One of the other new things is GSP firmware being enabled on FreeBSD: https://download.nvidia.com/XFree86/FreeBSD-x86_64/560.31.02/README/gsp.html

I would see if you can reproduce with disabling GSP, you should just be able to add  hw.nvidia.registry.EnableGpuFirmware=0 to loader.conf.
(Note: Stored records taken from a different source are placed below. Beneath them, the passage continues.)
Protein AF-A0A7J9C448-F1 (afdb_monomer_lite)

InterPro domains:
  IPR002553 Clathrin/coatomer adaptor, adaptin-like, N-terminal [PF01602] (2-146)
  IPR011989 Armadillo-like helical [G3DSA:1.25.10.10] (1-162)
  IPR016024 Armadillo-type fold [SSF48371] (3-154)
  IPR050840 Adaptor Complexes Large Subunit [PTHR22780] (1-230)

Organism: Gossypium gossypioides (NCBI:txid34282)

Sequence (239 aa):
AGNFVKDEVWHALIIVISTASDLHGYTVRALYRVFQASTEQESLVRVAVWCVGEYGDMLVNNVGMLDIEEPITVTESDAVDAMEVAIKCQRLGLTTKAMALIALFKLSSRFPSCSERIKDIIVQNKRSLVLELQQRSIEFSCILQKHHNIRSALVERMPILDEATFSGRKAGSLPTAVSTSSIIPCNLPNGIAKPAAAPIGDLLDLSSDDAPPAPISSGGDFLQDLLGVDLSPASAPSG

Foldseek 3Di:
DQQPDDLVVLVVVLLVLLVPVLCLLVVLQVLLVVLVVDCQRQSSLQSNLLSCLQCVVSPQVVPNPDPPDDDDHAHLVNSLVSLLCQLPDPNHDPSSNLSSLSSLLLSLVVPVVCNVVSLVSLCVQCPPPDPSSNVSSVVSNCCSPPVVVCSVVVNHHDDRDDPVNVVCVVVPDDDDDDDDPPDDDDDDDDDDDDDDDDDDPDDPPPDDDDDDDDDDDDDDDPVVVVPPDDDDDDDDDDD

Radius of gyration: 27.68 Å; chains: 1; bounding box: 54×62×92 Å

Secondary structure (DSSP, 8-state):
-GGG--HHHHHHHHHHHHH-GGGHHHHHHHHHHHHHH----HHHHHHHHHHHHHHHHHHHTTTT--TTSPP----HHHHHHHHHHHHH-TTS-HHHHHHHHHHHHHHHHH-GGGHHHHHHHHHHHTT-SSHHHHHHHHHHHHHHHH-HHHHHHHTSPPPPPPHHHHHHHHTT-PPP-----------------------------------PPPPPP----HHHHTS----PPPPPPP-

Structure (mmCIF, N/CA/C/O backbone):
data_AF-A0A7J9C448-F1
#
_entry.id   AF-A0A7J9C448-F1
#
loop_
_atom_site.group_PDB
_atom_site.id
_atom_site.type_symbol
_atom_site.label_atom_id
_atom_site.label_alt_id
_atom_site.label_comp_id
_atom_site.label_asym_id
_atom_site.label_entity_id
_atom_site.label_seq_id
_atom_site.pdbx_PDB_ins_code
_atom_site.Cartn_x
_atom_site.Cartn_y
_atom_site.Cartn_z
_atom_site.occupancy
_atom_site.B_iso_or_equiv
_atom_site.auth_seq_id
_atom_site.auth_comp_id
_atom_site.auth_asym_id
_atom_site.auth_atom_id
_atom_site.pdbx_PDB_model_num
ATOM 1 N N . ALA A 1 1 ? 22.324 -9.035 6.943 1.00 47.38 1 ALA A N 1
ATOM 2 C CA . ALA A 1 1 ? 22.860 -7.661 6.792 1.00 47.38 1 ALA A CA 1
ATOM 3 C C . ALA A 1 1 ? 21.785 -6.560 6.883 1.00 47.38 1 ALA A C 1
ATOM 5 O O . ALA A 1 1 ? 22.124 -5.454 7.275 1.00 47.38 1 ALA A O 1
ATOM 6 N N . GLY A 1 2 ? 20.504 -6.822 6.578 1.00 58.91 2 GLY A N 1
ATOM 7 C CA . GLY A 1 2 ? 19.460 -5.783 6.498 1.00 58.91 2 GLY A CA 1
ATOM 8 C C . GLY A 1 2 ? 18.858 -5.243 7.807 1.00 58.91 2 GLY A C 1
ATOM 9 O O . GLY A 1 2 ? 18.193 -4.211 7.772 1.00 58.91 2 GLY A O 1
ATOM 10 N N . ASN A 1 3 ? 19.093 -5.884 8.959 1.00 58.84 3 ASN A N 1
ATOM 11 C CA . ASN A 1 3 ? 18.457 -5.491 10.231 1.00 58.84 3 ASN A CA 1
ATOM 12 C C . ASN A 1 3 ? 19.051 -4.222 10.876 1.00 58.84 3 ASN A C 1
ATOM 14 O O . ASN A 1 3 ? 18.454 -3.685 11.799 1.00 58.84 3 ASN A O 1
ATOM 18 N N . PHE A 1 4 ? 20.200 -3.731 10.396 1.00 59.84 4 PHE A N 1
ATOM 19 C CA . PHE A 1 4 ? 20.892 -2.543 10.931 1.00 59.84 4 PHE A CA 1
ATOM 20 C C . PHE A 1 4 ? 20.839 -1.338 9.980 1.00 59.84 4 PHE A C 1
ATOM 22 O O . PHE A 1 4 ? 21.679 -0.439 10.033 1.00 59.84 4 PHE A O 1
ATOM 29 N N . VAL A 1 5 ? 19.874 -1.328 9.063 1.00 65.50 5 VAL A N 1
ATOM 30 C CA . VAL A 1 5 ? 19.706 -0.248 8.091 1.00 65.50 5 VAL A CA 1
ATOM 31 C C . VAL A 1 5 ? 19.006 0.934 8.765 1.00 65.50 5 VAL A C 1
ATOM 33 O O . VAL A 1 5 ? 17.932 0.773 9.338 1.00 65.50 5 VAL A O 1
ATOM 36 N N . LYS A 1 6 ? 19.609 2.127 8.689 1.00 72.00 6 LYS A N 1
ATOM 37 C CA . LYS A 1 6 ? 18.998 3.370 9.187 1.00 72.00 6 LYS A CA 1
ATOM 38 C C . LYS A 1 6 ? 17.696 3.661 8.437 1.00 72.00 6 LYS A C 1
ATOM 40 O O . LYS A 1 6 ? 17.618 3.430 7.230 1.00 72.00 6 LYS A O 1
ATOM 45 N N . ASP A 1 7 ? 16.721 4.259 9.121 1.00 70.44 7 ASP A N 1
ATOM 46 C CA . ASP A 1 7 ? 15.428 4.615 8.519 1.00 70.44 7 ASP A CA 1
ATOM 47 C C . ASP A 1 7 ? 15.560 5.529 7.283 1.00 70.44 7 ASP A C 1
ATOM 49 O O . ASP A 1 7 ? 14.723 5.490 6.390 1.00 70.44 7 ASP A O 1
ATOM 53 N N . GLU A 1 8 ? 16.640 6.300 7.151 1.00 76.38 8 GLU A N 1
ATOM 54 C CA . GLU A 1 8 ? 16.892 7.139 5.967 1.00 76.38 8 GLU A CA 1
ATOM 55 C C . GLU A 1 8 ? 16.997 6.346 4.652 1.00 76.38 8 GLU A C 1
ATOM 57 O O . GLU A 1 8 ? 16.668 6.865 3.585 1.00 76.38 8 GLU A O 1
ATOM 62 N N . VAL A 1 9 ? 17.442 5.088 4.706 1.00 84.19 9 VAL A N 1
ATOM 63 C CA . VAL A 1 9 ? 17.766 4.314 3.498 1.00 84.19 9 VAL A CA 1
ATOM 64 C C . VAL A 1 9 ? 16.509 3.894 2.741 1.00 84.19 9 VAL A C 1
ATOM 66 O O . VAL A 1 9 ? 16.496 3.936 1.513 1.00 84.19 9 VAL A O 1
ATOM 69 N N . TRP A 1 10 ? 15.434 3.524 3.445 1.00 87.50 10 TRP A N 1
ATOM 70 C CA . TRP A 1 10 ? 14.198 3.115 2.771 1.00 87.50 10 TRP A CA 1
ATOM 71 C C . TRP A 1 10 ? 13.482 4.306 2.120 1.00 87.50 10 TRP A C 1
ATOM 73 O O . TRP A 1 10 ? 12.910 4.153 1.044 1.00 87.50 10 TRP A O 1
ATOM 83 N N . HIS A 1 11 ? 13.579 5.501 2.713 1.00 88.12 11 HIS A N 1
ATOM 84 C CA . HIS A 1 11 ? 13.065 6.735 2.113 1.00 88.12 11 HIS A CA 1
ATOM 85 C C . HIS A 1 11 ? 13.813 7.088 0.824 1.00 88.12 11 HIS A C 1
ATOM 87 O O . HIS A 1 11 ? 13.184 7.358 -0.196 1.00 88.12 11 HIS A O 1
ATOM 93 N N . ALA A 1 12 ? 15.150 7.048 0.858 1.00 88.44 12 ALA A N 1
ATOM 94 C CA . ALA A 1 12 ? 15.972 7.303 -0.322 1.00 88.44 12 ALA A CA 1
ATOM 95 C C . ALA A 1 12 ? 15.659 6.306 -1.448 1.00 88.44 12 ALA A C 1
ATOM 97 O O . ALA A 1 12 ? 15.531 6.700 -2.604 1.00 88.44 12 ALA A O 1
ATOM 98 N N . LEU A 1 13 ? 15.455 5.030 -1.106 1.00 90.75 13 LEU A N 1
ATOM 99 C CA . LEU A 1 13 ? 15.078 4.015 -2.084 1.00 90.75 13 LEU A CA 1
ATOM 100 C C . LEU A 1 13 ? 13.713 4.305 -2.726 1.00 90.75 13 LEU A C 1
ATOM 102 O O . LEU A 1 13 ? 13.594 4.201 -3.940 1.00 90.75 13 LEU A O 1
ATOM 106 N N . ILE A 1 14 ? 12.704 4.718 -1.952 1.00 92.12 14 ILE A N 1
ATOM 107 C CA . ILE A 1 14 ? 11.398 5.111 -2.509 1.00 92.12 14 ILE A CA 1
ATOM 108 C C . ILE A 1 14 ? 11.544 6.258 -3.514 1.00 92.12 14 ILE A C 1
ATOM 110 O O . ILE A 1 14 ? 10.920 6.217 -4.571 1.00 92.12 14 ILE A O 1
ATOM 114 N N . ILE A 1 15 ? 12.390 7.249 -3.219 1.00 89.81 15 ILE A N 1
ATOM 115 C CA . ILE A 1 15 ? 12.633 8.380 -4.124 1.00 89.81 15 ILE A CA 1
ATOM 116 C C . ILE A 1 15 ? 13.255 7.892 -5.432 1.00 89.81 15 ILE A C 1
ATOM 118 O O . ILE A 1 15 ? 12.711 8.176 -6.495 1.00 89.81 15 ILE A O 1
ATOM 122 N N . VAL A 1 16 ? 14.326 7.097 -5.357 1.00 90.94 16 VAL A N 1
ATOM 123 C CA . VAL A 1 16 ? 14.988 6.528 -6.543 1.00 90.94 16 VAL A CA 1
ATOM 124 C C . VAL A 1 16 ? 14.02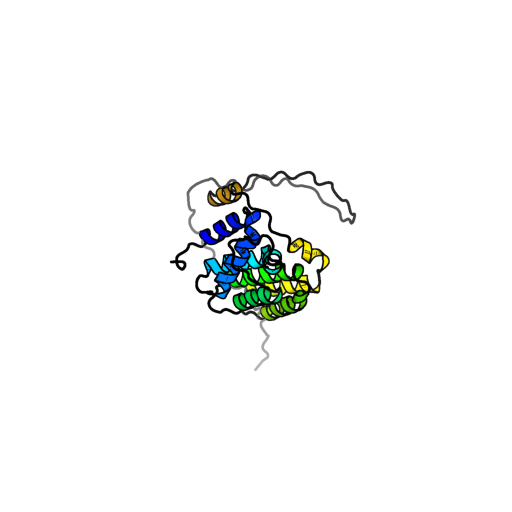4 5.674 -7.368 1.00 90.94 16 VAL A C 1
ATOM 126 O O . VAL A 1 16 ? 14.031 5.736 -8.592 1.00 90.94 16 VAL A O 1
ATOM 129 N N . ILE A 1 17 ? 13.158 4.896 -6.716 1.00 93.06 17 ILE A N 1
ATOM 130 C CA . ILE A 1 17 ? 12.137 4.122 -7.426 1.00 93.06 17 ILE A CA 1
ATOM 131 C C . ILE A 1 17 ? 11.150 5.065 -8.113 1.00 93.06 17 ILE A C 1
ATOM 133 O O . ILE A 1 17 ? 10.841 4.839 -9.271 1.00 93.06 17 ILE A O 1
ATOM 137 N N . SER A 1 18 ? 10.680 6.116 -7.433 1.00 91.69 18 SER A N 1
ATOM 138 C CA . SER A 1 18 ? 9.693 7.061 -7.976 1.00 91.69 18 SER A CA 1
ATOM 139 C C . SER A 1 18 ? 10.187 7.876 -9.175 1.00 91.69 18 SER A C 1
ATOM 141 O O . SER A 1 18 ? 9.369 8.335 -9.970 1.00 91.69 18 SER A O 1
ATOM 143 N N . THR A 1 19 ? 11.503 8.057 -9.322 1.00 90.25 19 THR A N 1
ATOM 144 C CA . THR A 1 19 ? 12.100 8.742 -10.476 1.00 90.25 19 THR A CA 1
ATOM 145 C C . THR A 1 19 ? 12.307 7.798 -11.665 1.00 90.25 19 THR A C 1
ATOM 147 O O . THR A 1 19 ? 12.306 8.241 -12.813 1.00 90.25 19 THR A O 1
ATOM 150 N N . ALA A 1 20 ? 12.437 6.491 -11.422 1.00 90.69 20 ALA A N 1
ATOM 151 C CA . ALA A 1 20 ? 12.715 5.479 -12.437 1.00 90.69 20 ALA A CA 1
ATOM 152 C C . ALA A 1 20 ? 11.431 4.892 -13.054 1.00 90.69 20 ALA A C 1
ATOM 154 O O . ALA A 1 20 ? 11.144 3.699 -12.915 1.00 90.69 20 ALA A O 1
ATOM 155 N N . SER A 1 21 ? 10.667 5.727 -13.771 1.00 90.19 21 SER A N 1
ATOM 156 C CA . SER A 1 21 ? 9.332 5.353 -14.268 1.00 90.19 21 SER A CA 1
ATOM 157 C C . SER A 1 21 ? 9.291 4.116 -15.174 1.00 90.19 21 SER A C 1
ATOM 159 O O . SER A 1 21 ? 8.365 3.309 -15.062 1.00 90.19 21 SER A O 1
ATOM 161 N N . ASP A 1 22 ? 10.339 3.897 -15.970 1.00 90.12 22 ASP A N 1
ATOM 162 C CA . ASP A 1 22 ? 10.471 2.735 -16.858 1.00 90.12 22 ASP A CA 1
ATOM 163 C C . ASP A 1 22 ? 10.652 1.412 -16.091 1.00 90.12 22 ASP A C 1
ATOM 165 O O . ASP A 1 22 ? 10.371 0.333 -16.611 1.00 90.12 22 ASP A O 1
ATOM 169 N N . LEU A 1 23 ? 11.098 1.482 -14.832 1.00 92.69 23 LEU A N 1
ATOM 170 C CA . LEU A 1 23 ? 11.393 0.323 -13.988 1.00 92.69 23 LEU A CA 1
ATOM 171 C C . LEU A 1 23 ? 10.335 0.072 -12.911 1.00 92.69 23 LEU A C 1
ATOM 173 O O . LEU A 1 23 ? 10.493 -0.865 -12.125 1.00 92.69 23 LEU A O 1
ATOM 177 N N . HIS A 1 24 ? 9.254 0.856 -12.850 1.00 94.06 24 HIS A N 1
ATOM 178 C CA . HIS A 1 24 ? 8.220 0.698 -11.821 1.00 94.06 24 HIS A CA 1
ATOM 179 C C . HIS A 1 24 ? 7.610 -0.712 -11.815 1.00 94.06 24 HIS A C 1
ATOM 181 O O . HIS A 1 24 ? 7.522 -1.337 -10.756 1.00 94.06 24 HIS A O 1
ATOM 187 N N . GLY A 1 25 ? 7.250 -1.238 -12.992 1.00 93.69 25 GLY A N 1
ATOM 188 C CA . GLY A 1 25 ? 6.675 -2.577 -13.140 1.00 93.69 25 GLY A CA 1
ATOM 189 C C . GLY A 1 25 ? 7.621 -3.681 -12.661 1.00 93.69 25 GLY A C 1
ATOM 190 O O . GLY A 1 25 ? 7.234 -4.536 -11.863 1.00 93.69 25 GLY A O 1
ATOM 191 N N . TYR A 1 26 ? 8.884 -3.628 -13.089 1.00 94.25 26 TYR A N 1
ATOM 192 C CA . TYR A 1 26 ? 9.906 -4.580 -12.650 1.00 94.25 26 TYR A CA 1
ATOM 193 C C . TYR A 1 26 ? 10.125 -4.501 -11.137 1.00 94.25 26 TYR A C 1
ATOM 195 O O . TYR A 1 26 ? 10.090 -5.513 -10.438 1.00 94.25 26 TYR A O 1
ATOM 203 N N . THR A 1 27 ? 10.281 -3.283 -10.620 1.00 94.75 27 THR A N 1
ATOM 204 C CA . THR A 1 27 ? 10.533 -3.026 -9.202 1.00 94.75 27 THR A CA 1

- With hw.nvidia.registry.EnableGpuFirmware=0 set suspend now works
Comment 6 commit-hook freebsd_committer freebsd_triage 2025-04-15 13:33:00 UTC
A commit in branch main references this bug:

URL: https://cgit.FreeBSD.org/ports/commit/?id=9c0e0196bdc6ddf75e801bda7f673ee2db645ad7

commit 9c0e0196bdc6ddf75e801bda7f673ee2db645ad7
Author:     Austin Shafer <ashafer@FreeBSD.org>
AuthorDate: 2025-04-14 16:19:19 +0000
Commit:     Austin Shafer <ashafer@FreeBSD.org>
CommitDate: 2025-04-15 13:31:07 +0000

    x11/nvidia-driver: disable GSP Firmware by default

    Users have reported issues with suspend/resume when GSP firmware is
    enabled. This change disables GSP to unbreak desktop use cases while
    a fix is delivered in a future driver version

    PR:             285803
    Reviewed by:    Tomoaki AOKI <junchoon@dec.sakura.ne.jp>
    Approved by:    kbowling (mentor)
    Differential Revision:  https://reviews.freebsd.org/D49828

 x11/nvidia-driver/Makefile                                    |  8 +++++++-
 .../files/extra-gsp-patch-src-nvidia_subr.c.in (new)          | 11 +++++++++++
 2 files changed, 18 insertions(+), 1 deletion(-)
Comment 7 Chad Jacob Milios 2025-04-15 13:47:24 UTC
(In reply to commit-hook from comment #6)

dont forget to bump nvidia-secondary-driver when bumping nvidia-driver.

or...let's ask why does nvidia-secondary-driver explicitly set PORTREVISION anyway?